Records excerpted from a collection
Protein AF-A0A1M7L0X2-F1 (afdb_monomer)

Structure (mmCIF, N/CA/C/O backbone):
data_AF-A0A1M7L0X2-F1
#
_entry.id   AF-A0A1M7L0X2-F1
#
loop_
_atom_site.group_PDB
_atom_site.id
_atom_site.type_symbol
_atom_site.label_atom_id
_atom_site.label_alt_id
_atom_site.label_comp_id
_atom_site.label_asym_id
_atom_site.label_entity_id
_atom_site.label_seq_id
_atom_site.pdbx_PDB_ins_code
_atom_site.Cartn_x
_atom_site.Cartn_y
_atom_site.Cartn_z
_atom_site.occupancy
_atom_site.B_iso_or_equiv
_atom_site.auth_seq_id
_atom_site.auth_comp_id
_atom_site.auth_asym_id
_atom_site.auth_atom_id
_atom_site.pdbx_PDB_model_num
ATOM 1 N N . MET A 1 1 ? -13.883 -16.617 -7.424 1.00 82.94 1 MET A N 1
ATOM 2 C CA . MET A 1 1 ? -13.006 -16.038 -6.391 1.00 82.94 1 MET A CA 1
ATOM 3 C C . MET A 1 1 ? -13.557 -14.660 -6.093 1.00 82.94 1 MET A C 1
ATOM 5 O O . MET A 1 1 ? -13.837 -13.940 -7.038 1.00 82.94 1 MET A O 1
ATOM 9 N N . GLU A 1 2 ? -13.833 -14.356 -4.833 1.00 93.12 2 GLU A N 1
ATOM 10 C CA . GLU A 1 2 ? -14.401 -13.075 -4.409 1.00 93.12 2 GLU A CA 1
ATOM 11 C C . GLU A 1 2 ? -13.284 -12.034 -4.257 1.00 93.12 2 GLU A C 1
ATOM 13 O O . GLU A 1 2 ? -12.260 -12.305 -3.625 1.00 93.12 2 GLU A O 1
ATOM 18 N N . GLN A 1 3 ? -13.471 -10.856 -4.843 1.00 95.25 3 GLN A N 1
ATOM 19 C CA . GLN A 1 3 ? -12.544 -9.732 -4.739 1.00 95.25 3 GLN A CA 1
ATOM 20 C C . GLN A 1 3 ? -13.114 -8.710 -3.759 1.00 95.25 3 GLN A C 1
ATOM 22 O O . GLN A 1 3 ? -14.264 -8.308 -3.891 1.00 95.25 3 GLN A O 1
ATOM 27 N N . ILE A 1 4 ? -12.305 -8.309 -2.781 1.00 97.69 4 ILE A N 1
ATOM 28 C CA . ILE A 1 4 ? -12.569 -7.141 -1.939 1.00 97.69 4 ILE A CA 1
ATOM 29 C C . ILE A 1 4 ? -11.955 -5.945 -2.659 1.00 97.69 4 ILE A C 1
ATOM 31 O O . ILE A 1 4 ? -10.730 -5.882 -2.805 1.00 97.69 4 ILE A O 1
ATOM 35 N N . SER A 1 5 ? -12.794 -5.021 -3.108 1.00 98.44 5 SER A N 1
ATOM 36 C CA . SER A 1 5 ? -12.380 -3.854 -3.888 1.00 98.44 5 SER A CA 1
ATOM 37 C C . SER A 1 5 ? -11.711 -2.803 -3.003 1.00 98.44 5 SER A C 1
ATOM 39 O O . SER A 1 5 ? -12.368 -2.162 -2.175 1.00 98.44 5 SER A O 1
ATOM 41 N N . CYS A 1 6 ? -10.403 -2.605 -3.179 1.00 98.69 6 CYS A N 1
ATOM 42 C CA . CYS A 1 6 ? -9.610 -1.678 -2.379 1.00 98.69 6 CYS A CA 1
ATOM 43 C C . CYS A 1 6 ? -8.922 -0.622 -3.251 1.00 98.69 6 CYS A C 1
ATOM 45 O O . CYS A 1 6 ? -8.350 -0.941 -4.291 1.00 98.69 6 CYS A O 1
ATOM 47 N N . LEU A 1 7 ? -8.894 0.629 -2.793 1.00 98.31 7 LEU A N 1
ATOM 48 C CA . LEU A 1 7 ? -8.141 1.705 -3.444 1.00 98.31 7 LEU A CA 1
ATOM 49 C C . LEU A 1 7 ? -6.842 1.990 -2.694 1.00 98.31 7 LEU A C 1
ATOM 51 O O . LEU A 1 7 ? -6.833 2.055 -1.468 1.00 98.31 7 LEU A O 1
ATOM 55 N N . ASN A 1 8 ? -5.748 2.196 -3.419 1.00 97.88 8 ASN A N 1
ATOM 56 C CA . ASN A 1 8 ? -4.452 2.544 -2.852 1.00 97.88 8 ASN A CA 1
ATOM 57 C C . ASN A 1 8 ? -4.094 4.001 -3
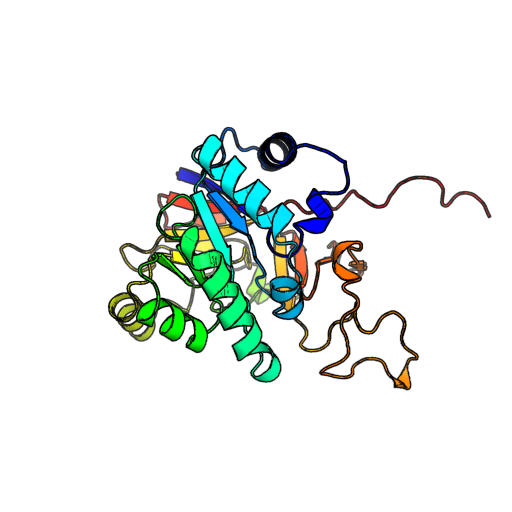.130 1.00 97.88 8 ASN A C 1
ATOM 59 O O . ASN A 1 8 ? -3.638 4.330 -4.219 1.00 97.88 8 ASN A O 1
ATOM 63 N N . PHE A 1 9 ? -4.262 4.863 -2.133 1.00 96.44 9 PHE A N 1
ATOM 64 C CA . PHE A 1 9 ? -3.875 6.274 -2.200 1.00 96.44 9 PHE A CA 1
ATOM 65 C C . PHE A 1 9 ? -2.487 6.530 -1.602 1.00 96.44 9 PHE A C 1
ATOM 67 O O . PHE A 1 9 ? -2.037 7.679 -1.543 1.00 96.44 9 PHE A O 1
ATOM 74 N N . CYS A 1 10 ? -1.777 5.483 -1.166 1.00 96.31 10 CYS A N 1
ATOM 75 C CA . CYS A 1 10 ? -0.424 5.631 -0.651 1.00 96.31 10 CYS A CA 1
ATOM 76 C C . CYS A 1 10 ? 0.497 6.252 -1.698 1.00 96.31 10 CYS A C 1
ATOM 78 O O . CYS A 1 10 ? 0.458 5.897 -2.875 1.00 96.31 10 CYS A O 1
ATOM 80 N N . ASP A 1 11 ? 1.356 7.161 -1.240 1.00 93.44 11 ASP A N 1
ATOM 81 C CA . ASP A 1 11 ? 2.353 7.849 -2.066 1.00 93.44 11 ASP A CA 1
ATOM 82 C C . ASP A 1 11 ? 1.782 8.760 -3.187 1.00 93.44 11 ASP A C 1
ATOM 84 O O . ASP A 1 11 ? 2.572 9.329 -3.942 1.00 93.44 11 ASP A O 1
ATOM 88 N N . ILE A 1 12 ? 0.452 8.950 -3.279 1.00 91.75 12 ILE A N 1
ATOM 89 C CA . ILE A 1 12 ? -0.210 9.751 -4.336 1.00 91.75 12 ILE A CA 1
ATOM 90 C C . ILE A 1 12 ? -1.375 10.646 -3.868 1.00 91.75 12 ILE A C 1
ATOM 92 O O . ILE A 1 12 ? -2.063 11.223 -4.703 1.00 91.75 12 ILE A O 1
ATOM 96 N N . MET A 1 13 ? -1.631 10.792 -2.566 1.00 88.56 13 MET A N 1
ATOM 97 C CA . MET A 1 13 ? -2.752 11.607 -2.051 1.00 88.56 13 MET A CA 1
ATOM 98 C C . MET A 1 13 ? -2.790 13.017 -2.661 1.00 88.56 13 MET A C 1
ATOM 100 O O . MET A 1 13 ? -3.827 13.453 -3.146 1.00 88.56 13 MET A O 1
ATOM 104 N N . ASN A 1 14 ? -1.643 13.700 -2.706 1.00 82.56 14 ASN A N 1
ATOM 105 C CA . ASN A 1 14 ? -1.565 15.053 -3.264 1.00 82.56 14 ASN A CA 1
ATOM 106 C C . ASN A 1 14 ? -1.783 15.080 -4.778 1.00 82.56 14 ASN A C 1
ATOM 108 O O . ASN A 1 14 ? -2.298 16.066 -5.284 1.00 82.56 14 ASN A O 1
ATOM 112 N N . TYR A 1 15 ? -1.415 14.007 -5.484 1.00 80.56 15 TYR A N 1
ATOM 113 C CA . TYR A 1 15 ? -1.672 13.859 -6.915 1.00 80.56 15 TYR A CA 1
ATOM 114 C C . TYR A 1 15 ? -3.175 13.714 -7.194 1.00 80.56 15 TYR A C 1
ATOM 116 O O . TYR A 1 15 ? -3.684 14.293 -8.147 1.00 80.56 15 TYR A O 1
ATOM 124 N N . LEU A 1 16 ? -3.907 13.012 -6.325 1.00 79.62 16 LEU A N 1
ATOM 125 C CA . LEU A 1 16 ? -5.358 12.845 -6.456 1.00 79.62 16 LEU A CA 1
ATOM 126 C C . LEU A 1 16 ? -6.145 14.136 -6.179 1.00 79.62 16 LEU A C 1
ATOM 128 O O . LEU A 1 16 ? -7.244 14.294 -6.695 1.00 79.62 16 LEU A O 1
ATOM 132 N N . ASN A 1 17 ? -5.591 15.057 -5.387 1.00 78.06 17 ASN A N 1
ATOM 133 C CA . ASN A 1 17 ? -6.275 16.276 -4.945 1.00 78.06 17 ASN A CA 1
ATOM 134 C C . ASN A 1 17 ? -6.080 17.493 -5.881 1.00 78.06 17 ASN A C 1
ATOM 136 O O . ASN A 1 17 ? -6.415 18.615 -5.512 1.00 78.06 17 ASN A O 1
ATOM 140 N N . GLN A 1 18 ? -5.496 17.315 -7.073 1.00 70.06 18 GLN A N 1
ATOM 141 C CA . GLN A 1 18 ? -5.103 18.437 -7.945 1.00 70.06 18 GLN A CA 1
ATOM 142 C C . GLN A 1 18 ? -6.253 19.056 -8.759 1.00 70.06 18 GLN A C 1
ATOM 144 O O . GLN A 1 18 ? -6.072 20.123 -9.338 1.00 70.06 18 GLN A O 1
ATOM 149 N N . GLU A 1 19 ? -7.425 18.420 -8.816 1.00 64.75 19 GLU A N 1
ATOM 150 C CA . GLU A 1 19 ? -8.517 18.811 -9.726 1.00 64.75 19 GLU A CA 1
ATOM 151 C C . GLU A 1 19 ? -9.665 19.595 -9.050 1.00 64.75 19 GLU A C 1
ATOM 153 O O . GLU A 1 19 ? -10.723 19.754 -9.652 1.00 64.75 19 GLU A O 1
ATOM 158 N N . GLU A 1 20 ? -9.489 20.073 -7.808 1.00 66.75 20 GLU A N 1
ATOM 159 C CA . GLU A 1 20 ? -10.559 20.699 -6.991 1.00 66.75 20 GLU A CA 1
ATOM 160 C C . GLU A 1 20 ? -11.839 19.832 -6.880 1.00 66.75 20 GLU A C 1
ATOM 162 O O . GLU A 1 20 ? -12.943 20.322 -6.629 1.00 66.75 20 GLU A O 1
ATOM 167 N N . GLU A 1 21 ? -11.705 18.517 -7.066 1.00 83.00 21 GLU A N 1
ATOM 168 C CA . GLU A 1 21 ? -12.790 17.551 -6.918 1.00 83.00 21 GLU A CA 1
ATOM 169 C C . GLU A 1 21 ? -13.035 17.240 -5.431 1.00 83.00 21 GLU A C 1
ATOM 171 O O . GLU A 1 21 ? -12.124 17.249 -4.603 1.00 83.00 21 GLU A O 1
ATOM 176 N N . THR A 1 22 ? -14.278 16.909 -5.069 1.00 92.12 22 THR A N 1
ATOM 177 C CA . THR A 1 22 ? -14.553 16.390 -3.723 1.00 92.12 22 THR A CA 1
ATOM 178 C C . THR A 1 22 ? -13.932 15.003 -3.551 1.00 92.12 22 THR A C 1
ATOM 180 O O . THR A 1 22 ? -13.856 14.219 -4.500 1.00 92.12 22 THR A O 1
ATOM 183 N N . ILE A 1 23 ? -13.572 14.634 -2.320 1.00 93.88 23 ILE A N 1
ATOM 184 C CA . ILE A 1 23 ? -13.038 13.295 -2.024 1.00 93.88 23 ILE A CA 1
ATOM 185 C C . ILE A 1 23 ? -13.981 12.176 -2.488 1.00 93.88 23 ILE A C 1
ATOM 187 O O . ILE A 1 23 ? -13.539 11.146 -2.997 1.00 93.88 23 ILE A O 1
ATOM 191 N N . GLU A 1 24 ? -15.295 12.378 -2.369 1.00 94.94 24 GLU A N 1
ATOM 192 C CA . GLU A 1 24 ? -16.289 11.426 -2.869 1.00 94.94 24 GLU A CA 1
ATOM 193 C C . GLU A 1 24 ? -16.167 11.204 -4.384 1.00 94.94 24 GLU A C 1
ATOM 195 O O . GLU A 1 24 ? -16.251 10.065 -4.856 1.00 94.94 24 GLU A O 1
ATOM 200 N N . ALA A 1 25 ? -15.966 12.284 -5.146 1.00 93.06 25 ALA A N 1
ATOM 201 C CA . ALA A 1 25 ? -15.777 12.217 -6.588 1.00 93.06 25 ALA A CA 1
ATOM 202 C C . ALA A 1 25 ? -14.478 11.479 -6.935 1.00 93.06 25 ALA A C 1
ATOM 204 O O . ALA A 1 25 ? -14.520 10.560 -7.756 1.00 93.06 25 ALA A O 1
ATOM 205 N N . ILE A 1 26 ? -13.379 11.775 -6.231 1.00 93.56 26 ILE A N 1
ATOM 206 C CA . ILE A 1 26 ? -12.089 11.086 -6.388 1.00 93.56 26 ILE A CA 1
ATOM 207 C C . ILE A 1 26 ? -12.242 9.577 -6.146 1.00 93.56 26 ILE A C 1
ATOM 209 O O . ILE A 1 26 ? -11.808 8.770 -6.976 1.00 93.56 26 ILE A O 1
ATOM 213 N N . ILE A 1 27 ? -12.905 9.170 -5.056 1.00 95.12 27 ILE A N 1
ATOM 214 C CA . ILE A 1 27 ? -13.158 7.754 -4.735 1.00 95.12 27 ILE A CA 1
ATOM 215 C C . ILE A 1 27 ? -13.976 7.089 -5.848 1.00 95.12 27 ILE A C 1
ATOM 217 O O . ILE A 1 27 ? -13.584 6.036 -6.352 1.00 95.12 27 ILE A O 1
ATOM 221 N N . LYS A 1 28 ? -15.086 7.702 -6.279 1.00 94.56 28 LYS A N 1
ATOM 222 C CA . LYS A 1 28 ? -15.970 7.147 -7.322 1.00 94.56 28 LYS A CA 1
ATOM 223 C C . LYS A 1 28 ? -15.283 7.043 -8.682 1.00 94.56 28 LYS A C 1
ATOM 225 O O . LYS A 1 28 ? -15.407 6.021 -9.356 1.00 94.56 28 LYS A O 1
ATOM 230 N N . LYS A 1 29 ? -14.553 8.082 -9.088 1.00 92.44 29 LYS A N 1
ATOM 231 C CA . LYS A 1 29 ? -13.773 8.121 -10.333 1.00 92.44 29 LYS A CA 1
ATOM 232 C C . LYS A 1 29 ? -12.715 7.028 -10.325 1.00 92.44 29 LYS A C 1
ATOM 234 O O . LYS A 1 29 ? -12.593 6.287 -11.298 1.00 92.44 29 LYS A O 1
ATOM 239 N N . THR A 1 30 ? -12.017 6.876 -9.206 1.00 93.44 30 THR A N 1
ATOM 240 C CA . THR A 1 30 ? -10.995 5.846 -9.043 1.00 93.44 30 THR A CA 1
ATOM 241 C C . THR A 1 30 ? -11.581 4.435 -9.058 1.00 93.44 30 THR A C 1
ATOM 243 O O . THR A 1 30 ? -11.077 3.576 -9.779 1.00 93.44 30 THR A O 1
ATOM 246 N N . ALA A 1 31 ? -12.673 4.199 -8.329 1.00 95.56 31 ALA A N 1
ATOM 247 C CA . ALA A 1 31 ? -13.383 2.921 -8.328 1.00 95.56 31 ALA A CA 1
ATOM 248 C C . ALA A 1 31 ? -13.835 2.531 -9.741 1.00 95.56 31 ALA A C 1
ATOM 250 O O . ALA A 1 31 ? -13.603 1.410 -10.186 1.00 95.56 31 ALA A O 1
ATOM 251 N N . LYS A 1 32 ? -14.386 3.492 -10.492 1.00 94.62 32 LYS A N 1
ATOM 252 C CA . LYS A 1 32 ? -14.776 3.288 -11.889 1.00 94.62 32 LYS A CA 1
ATOM 253 C C . LYS A 1 32 ? -13.584 2.909 -12.773 1.00 94.62 32 LYS A C 1
ATOM 255 O O . LYS A 1 32 ? -13.727 2.015 -13.601 1.00 94.62 32 LYS A O 1
ATOM 260 N N . LYS A 1 33 ? -12.424 3.559 -12.605 1.00 92.06 33 LYS A N 1
ATOM 261 C CA . LYS A 1 33 ? -11.186 3.219 -13.337 1.00 92.06 33 LYS A CA 1
ATOM 262 C C . LYS A 1 33 ? -10.708 1.798 -13.021 1.00 92.06 33 LYS A C 1
ATOM 264 O O . LYS A 1 33 ? -10.270 1.098 -13.926 1.00 92.06 33 LYS A O 1
ATOM 269 N N . ALA A 1 34 ? -10.851 1.368 -11.770 1.00 93.44 34 ALA A N 1
ATOM 270 C CA . ALA A 1 34 ? -10.547 0.007 -11.334 1.00 93.44 34 ALA A CA 1
ATOM 271 C C . ALA A 1 34 ? -11.574 -1.041 -11.810 1.00 93.44 34 ALA A C 1
ATOM 273 O O . ALA A 1 34 ? -11.334 -2.236 -11.678 1.00 93.44 34 ALA A O 1
ATOM 274 N N . GLY A 1 35 ? -12.726 -0.615 -12.344 1.00 95.38 35 GLY A N 1
ATOM 275 C CA . GLY A 1 35 ? -13.834 -1.511 -12.683 1.00 95.38 35 GLY A CA 1
ATOM 276 C C . GLY A 1 35 ? -14.628 -2.003 -11.468 1.00 95.38 35 GLY A C 1
ATOM 277 O O . GLY A 1 35 ? -15.318 -3.014 -11.562 1.00 95.38 35 GLY A O 1
ATOM 278 N N . PHE A 1 36 ? -14.540 -1.309 -10.332 1.00 96.88 36 PHE A N 1
ATOM 279 C CA . PHE A 1 36 ? -15.228 -1.677 -9.097 1.00 96.88 36 PHE A CA 1
ATOM 280 C C . PHE A 1 36 ? -16.647 -1.096 -9.042 1.00 96.88 36 PHE A C 1
ATOM 282 O O . PHE A 1 36 ? -16.851 0.096 -9.280 1.00 96.88 36 PHE A O 1
ATOM 289 N N . GLU A 1 37 ? -17.626 -1.928 -8.677 1.00 93.94 37 GLU A N 1
ATOM 290 C CA . GLU A 1 37 ? -19.010 -1.490 -8.427 1.00 93.94 37 GLU A CA 1
ATOM 291 C C . GLU A 1 37 ? -19.151 -0.773 -7.075 1.00 93.94 37 GLU A C 1
ATOM 293 O O . GLU A 1 37 ? -19.918 0.183 -6.942 1.00 93.94 37 GLU A O 1
ATOM 298 N N . HIS A 1 38 ? -18.374 -1.202 -6.079 1.00 95.12 38 HIS A N 1
ATOM 299 C CA . HIS A 1 38 ? -18.283 -0.603 -4.750 1.00 95.12 38 HIS A CA 1
ATOM 300 C C . HIS A 1 38 ? -16.838 -0.654 -4.243 1.00 95.12 38 HIS A C 1
ATOM 302 O O . HIS A 1 38 ? -16.021 -1.422 -4.738 1.00 95.12 38 HIS A O 1
ATOM 308 N N . VAL A 1 39 ? -16.511 0.174 -3.251 1.00 98.19 39 VAL A N 1
ATOM 309 C CA . VAL A 1 39 ? -15.201 0.174 -2.581 1.00 98.19 39 VAL A CA 1
ATOM 310 C C . VAL A 1 39 ? -15.410 -0.274 -1.146 1.00 98.19 39 VAL A C 1
ATOM 312 O O . VAL A 1 39 ? -16.289 0.243 -0.464 1.00 98.19 39 VAL A O 1
ATOM 315 N N . GLU A 1 40 ? -14.606 -1.224 -0.683 1.00 98.25 40 GLU A N 1
ATOM 316 C CA . GLU A 1 40 ? -14.669 -1.741 0.689 1.00 98.25 40 GLU A CA 1
ATOM 317 C C . GLU A 1 40 ? -13.573 -1.141 1.568 1.00 98.25 40 GLU A C 1
ATOM 319 O O . GLU A 1 40 ? -13.754 -1.015 2.781 1.00 98.25 40 GLU A O 1
ATOM 324 N N . ARG A 1 41 ? -12.438 -0.748 0.969 1.00 98.31 41 ARG A N 1
ATOM 325 C CA . ARG A 1 41 ? -11.292 -0.227 1.717 1.00 98.31 41 ARG A CA 1
ATOM 326 C C . ARG A 1 41 ? -10.443 0.782 0.948 1.00 98.31 41 ARG A C 1
ATOM 328 O O . ARG A 1 41 ? -10.257 0.650 -0.259 1.00 98.31 41 ARG A O 1
ATOM 335 N N . ILE A 1 42 ? -9.864 1.745 1.660 1.00 98.56 42 ILE A N 1
ATOM 336 C CA . ILE A 1 42 ? -8.857 2.681 1.140 1.00 98.56 42 ILE A CA 1
ATOM 337 C C . ILE A 1 42 ? -7.563 2.534 1.947 1.00 98.56 42 ILE A C 1
ATOM 339 O O . ILE A 1 42 ? -7.582 2.506 3.174 1.00 98.56 42 ILE A O 1
ATOM 343 N N . TYR A 1 43 ? -6.431 2.450 1.256 1.00 98.69 43 TYR A N 1
ATOM 344 C CA . TYR A 1 43 ? -5.094 2.476 1.840 1.00 98.69 43 TYR A CA 1
ATOM 345 C C . TYR A 1 43 ? -4.533 3.894 1.742 1.00 98.69 43 TYR A C 1
ATOM 347 O O . TYR A 1 43 ? -4.491 4.471 0.654 1.00 98.69 43 TYR A O 1
ATOM 355 N N . ILE A 1 44 ? -4.096 4.451 2.868 1.00 97.62 44 ILE A N 1
ATOM 356 C CA . ILE A 1 44 ? -3.559 5.814 2.980 1.00 97.62 44 ILE A CA 1
ATOM 357 C C . ILE A 1 44 ? -2.234 5.732 3.725 1.00 97.62 44 ILE A C 1
ATOM 359 O O . ILE A 1 44 ? -2.099 4.951 4.660 1.00 97.62 44 ILE A O 1
ATOM 363 N N . GLY A 1 45 ? -1.225 6.498 3.317 1.00 97.06 45 GLY A N 1
ATOM 364 C CA . GLY A 1 45 ? 0.097 6.420 3.933 1.00 97.06 45 GLY A CA 1
ATOM 365 C C . GLY A 1 45 ? 1.223 6.403 2.914 1.00 97.06 45 GLY A C 1
ATOM 366 O O . GLY A 1 45 ? 1.150 7.011 1.845 1.00 97.06 45 GLY A O 1
ATOM 367 N N . SER A 1 46 ? 2.271 5.657 3.243 1.00 96.88 46 SER A N 1
ATOM 368 C CA . SER A 1 46 ? 3.374 5.390 2.327 1.00 96.88 46 SER A CA 1
ATOM 369 C C . SER A 1 46 ? 3.885 3.978 2.524 1.00 96.88 46 SER A C 1
ATOM 371 O O . SER A 1 46 ? 4.140 3.555 3.649 1.00 96.88 46 SER A O 1
ATOM 373 N N . TYR A 1 47 ? 4.131 3.268 1.428 1.00 96.75 47 TYR A N 1
ATOM 374 C CA . TYR A 1 47 ? 4.852 1.998 1.496 1.00 96.75 47 TYR A CA 1
ATOM 375 C C . TYR A 1 47 ? 6.368 2.205 1.567 1.00 96.75 47 TYR A C 1
ATOM 377 O O . TYR A 1 47 ? 7.094 1.353 2.080 1.00 96.75 47 TYR A O 1
ATOM 385 N N . PHE A 1 48 ? 6.875 3.332 1.056 1.00 94.88 48 PHE A N 1
ATOM 386 C CA . PHE A 1 48 ? 8.280 3.434 0.649 1.00 94.88 48 PHE A CA 1
ATOM 387 C C . PHE A 1 48 ? 9.060 4.608 1.254 1.00 94.88 48 PHE A C 1
ATOM 389 O O . PHE A 1 48 ? 10.294 4.642 1.149 1.00 94.88 48 PHE A O 1
ATOM 396 N N . CYS A 1 49 ? 8.405 5.603 1.854 1.00 93.75 49 CYS A N 1
ATOM 397 C CA . CYS A 1 49 ? 9.048 6.867 2.204 1.00 93.75 49 CYS A CA 1
ATOM 398 C C . CYS A 1 49 ? 8.531 7.482 3.512 1.00 93.75 49 CYS A C 1
ATOM 400 O O . CYS A 1 49 ? 7.474 8.103 3.546 1.00 93.75 49 CYS A O 1
ATOM 402 N N . ALA A 1 50 ? 9.352 7.439 4.567 1.00 93.75 50 ALA A N 1
ATOM 403 C CA . ALA A 1 50 ? 9.058 8.135 5.824 1.00 93.75 50 ALA A CA 1
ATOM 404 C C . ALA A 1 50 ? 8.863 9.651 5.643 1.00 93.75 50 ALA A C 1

Directions — Starting from the line with "ATOM 385 N N" and ending with the final line of the data, quote every line exactly, both ends included.

Exercise response —
ATOM 385 N N . PHE A 1 48 ? 6.875 3.332 1.056 1.00 94.88 48 PHE A N 1
ATOM 386 C CA . PHE A 1 48 ? 8.280 3.434 0.649 1.00 94.88 48 PHE A CA 1
ATOM 387 C C . PHE A 1 48 ? 9.060 4.608 1.254 1.00 94.88 48 PHE A C 1
ATOM 389 O O . PHE A 1 48 ? 10.294 4.642 1.149 1.00 94.88 48 PHE A O 1
ATOM 396 N N . CYS A 1 49 ? 8.405 5.603 1.854 1.00 93.75 49 CYS A N 1
ATOM 397 C CA . CYS A 1 49 ? 9.048 6.867 2.204 1.00 93.75 49 CYS A CA 1
ATOM 398 C C . CYS A 1 49 ? 8.531 7.482 3.512 1.00 93.75 49 CYS A C 1
ATOM 400 O O . CYS A 1 49 ? 7.474 8.103 3.546 1.00 93.75 49 CYS A O 1
ATOM 402 N N . ALA A 1 50 ? 9.352 7.439 4.567 1.00 93.75 50 ALA A N 1
ATOM 403 C CA . ALA A 1 50 ? 9.058 8.135 5.824 1.00 93.75 50 ALA A CA 1
ATOM 404 C C . ALA A 1 50 ? 8.863 9.651 5.643 1.00 93.75 50 ALA A C 1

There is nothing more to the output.